La ITS1-RFLP utilizada ha sido previamente evaluada en la detección y discriminación de las 3 especies de filarias en muestras de sangre procedentes de inmigrantes subsaharianos, aunque la sensibilidad de esta PCR no parece ser lo suficientemente elevada para el diagnóstico de loasis oculta en individuos amicrofilarémicos. La positividad frente a L. loa obtenida en las muestras de 3 inmigrantes procedentes de Guinea Ecuatorial (#16 y #70) y Nigeria (#51), respectivamente, confirma la mayor sensibilidad de la nested-PCR frente a la ITS1-RFLP en el diagnóstico de loasis oculta. Esta nested-PCR ha sido utilizada previamente con éxito en el diagnóstico de loasis oculta en Gabón y Guinea Ecuatorial13,17,26. Aunque si bien en el caso de las muestras #47 y #68, correspondientes a inmigrantes de Congo y Gabón respectivamente, la ITS1-RFLP resultó tener mayor o igual sensibilidad que la nested-PCR respectivamente.
Para terminar se debe indicar que con el fin de aumentar la sensibilidad de la ITS1-RFLP, se han desarrollado 3 nested-PCR diseñadas a partir de esta PCR, específicas para cada una de las especies de filarias, y que se encuentran en fase de validación para su incorporación en el diagnóstico de rutina14.

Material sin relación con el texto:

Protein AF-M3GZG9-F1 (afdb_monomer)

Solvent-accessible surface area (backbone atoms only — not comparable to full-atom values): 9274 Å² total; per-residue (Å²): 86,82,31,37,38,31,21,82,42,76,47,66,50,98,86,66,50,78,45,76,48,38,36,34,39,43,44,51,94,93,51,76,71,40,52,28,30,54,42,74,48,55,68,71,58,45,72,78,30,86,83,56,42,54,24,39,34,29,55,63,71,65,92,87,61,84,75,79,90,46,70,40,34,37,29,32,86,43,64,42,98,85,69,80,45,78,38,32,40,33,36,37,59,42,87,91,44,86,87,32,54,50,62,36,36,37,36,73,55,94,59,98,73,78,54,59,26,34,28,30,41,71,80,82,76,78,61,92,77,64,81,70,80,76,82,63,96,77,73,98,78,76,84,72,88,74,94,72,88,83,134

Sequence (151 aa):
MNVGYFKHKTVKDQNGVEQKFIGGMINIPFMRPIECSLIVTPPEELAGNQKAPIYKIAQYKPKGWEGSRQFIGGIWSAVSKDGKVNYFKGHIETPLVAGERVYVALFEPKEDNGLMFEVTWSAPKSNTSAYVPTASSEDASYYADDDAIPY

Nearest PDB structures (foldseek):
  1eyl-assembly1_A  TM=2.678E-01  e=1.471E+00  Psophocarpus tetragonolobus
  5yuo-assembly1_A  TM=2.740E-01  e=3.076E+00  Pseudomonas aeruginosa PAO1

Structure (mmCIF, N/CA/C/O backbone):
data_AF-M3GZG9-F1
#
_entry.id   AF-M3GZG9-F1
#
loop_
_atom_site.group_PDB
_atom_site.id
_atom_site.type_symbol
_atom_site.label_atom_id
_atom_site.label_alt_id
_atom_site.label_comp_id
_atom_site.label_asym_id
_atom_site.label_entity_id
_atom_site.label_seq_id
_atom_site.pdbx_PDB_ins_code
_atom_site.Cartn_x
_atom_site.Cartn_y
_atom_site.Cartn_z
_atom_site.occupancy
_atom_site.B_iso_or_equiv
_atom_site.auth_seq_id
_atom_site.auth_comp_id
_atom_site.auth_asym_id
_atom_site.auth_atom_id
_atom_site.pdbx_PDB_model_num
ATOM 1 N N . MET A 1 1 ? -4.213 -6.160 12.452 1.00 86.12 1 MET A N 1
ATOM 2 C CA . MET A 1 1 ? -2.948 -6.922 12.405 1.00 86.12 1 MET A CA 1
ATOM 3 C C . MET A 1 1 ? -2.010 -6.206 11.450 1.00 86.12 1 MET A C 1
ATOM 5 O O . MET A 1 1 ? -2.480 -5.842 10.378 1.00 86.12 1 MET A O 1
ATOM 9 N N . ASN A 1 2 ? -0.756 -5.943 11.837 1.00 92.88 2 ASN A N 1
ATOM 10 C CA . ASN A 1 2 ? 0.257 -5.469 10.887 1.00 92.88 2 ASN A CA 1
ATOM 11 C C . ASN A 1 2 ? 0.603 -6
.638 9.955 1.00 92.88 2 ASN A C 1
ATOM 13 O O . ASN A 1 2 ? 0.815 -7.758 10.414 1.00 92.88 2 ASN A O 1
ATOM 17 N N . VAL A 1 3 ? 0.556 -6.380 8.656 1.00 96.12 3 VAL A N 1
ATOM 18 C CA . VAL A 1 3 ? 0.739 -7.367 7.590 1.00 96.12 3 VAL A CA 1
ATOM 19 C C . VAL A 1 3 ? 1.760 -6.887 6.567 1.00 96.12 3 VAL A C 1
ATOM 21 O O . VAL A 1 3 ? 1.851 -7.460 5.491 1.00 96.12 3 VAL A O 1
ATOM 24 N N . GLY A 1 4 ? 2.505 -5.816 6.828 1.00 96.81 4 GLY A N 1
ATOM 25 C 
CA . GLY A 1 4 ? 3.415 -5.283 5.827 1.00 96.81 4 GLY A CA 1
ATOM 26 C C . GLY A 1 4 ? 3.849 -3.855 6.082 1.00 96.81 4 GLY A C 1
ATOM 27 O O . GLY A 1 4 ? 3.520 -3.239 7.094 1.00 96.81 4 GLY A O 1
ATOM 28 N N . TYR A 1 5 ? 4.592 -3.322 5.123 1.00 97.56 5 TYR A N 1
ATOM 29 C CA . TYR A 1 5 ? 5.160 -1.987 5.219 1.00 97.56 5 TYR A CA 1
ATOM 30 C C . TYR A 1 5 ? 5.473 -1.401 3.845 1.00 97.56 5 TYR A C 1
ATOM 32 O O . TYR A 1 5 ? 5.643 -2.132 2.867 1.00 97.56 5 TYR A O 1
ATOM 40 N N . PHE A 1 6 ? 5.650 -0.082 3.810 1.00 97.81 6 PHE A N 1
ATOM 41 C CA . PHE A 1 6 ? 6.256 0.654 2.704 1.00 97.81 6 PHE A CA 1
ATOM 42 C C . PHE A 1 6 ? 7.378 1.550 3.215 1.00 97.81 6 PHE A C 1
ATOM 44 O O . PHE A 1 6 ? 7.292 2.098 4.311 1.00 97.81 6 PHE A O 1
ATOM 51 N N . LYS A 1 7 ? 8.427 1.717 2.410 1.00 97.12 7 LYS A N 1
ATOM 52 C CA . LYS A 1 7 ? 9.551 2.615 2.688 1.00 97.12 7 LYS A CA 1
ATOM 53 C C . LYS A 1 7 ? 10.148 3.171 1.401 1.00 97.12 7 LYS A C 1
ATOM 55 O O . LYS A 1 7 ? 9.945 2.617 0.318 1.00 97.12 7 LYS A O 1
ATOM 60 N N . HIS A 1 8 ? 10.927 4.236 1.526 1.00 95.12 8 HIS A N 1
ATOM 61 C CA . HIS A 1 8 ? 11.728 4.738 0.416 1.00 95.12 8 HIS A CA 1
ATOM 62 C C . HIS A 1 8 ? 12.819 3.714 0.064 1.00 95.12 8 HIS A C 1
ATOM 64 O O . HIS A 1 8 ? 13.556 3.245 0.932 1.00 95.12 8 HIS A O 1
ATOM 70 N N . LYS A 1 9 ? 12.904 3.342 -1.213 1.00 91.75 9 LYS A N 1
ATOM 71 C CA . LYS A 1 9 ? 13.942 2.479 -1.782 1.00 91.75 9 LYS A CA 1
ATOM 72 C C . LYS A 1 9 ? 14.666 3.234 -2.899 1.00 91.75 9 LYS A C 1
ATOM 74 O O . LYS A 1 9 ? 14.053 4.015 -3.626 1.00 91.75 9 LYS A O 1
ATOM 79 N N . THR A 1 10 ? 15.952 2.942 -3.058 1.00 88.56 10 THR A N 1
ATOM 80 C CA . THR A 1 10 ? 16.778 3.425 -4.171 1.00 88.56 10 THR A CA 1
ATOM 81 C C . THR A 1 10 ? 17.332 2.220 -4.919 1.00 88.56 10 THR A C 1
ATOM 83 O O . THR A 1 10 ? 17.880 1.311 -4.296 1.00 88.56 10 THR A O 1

En conclusión, los métodos moleculares desarrollados deben ser utilizados simultáneamente junto con la técnica de concentración de Knott en el diagnóstico y diferenciación de L. loa, M. perstans y W. bancrofti en muestras clínicas de individuos procedentes de áreas endémicas donde coexisten las 3 especies de filarias.
Conflicto de interesesLos autores declaran no tener ningún conflicto de intereses.
Trabajo financiado por RICET-FIS (RD06/0021/0019). Este trabajo ha sido posible gracias a las muestras suministradas por los clínicos de los diferentes centros sanitarios de las comunidades autónomas.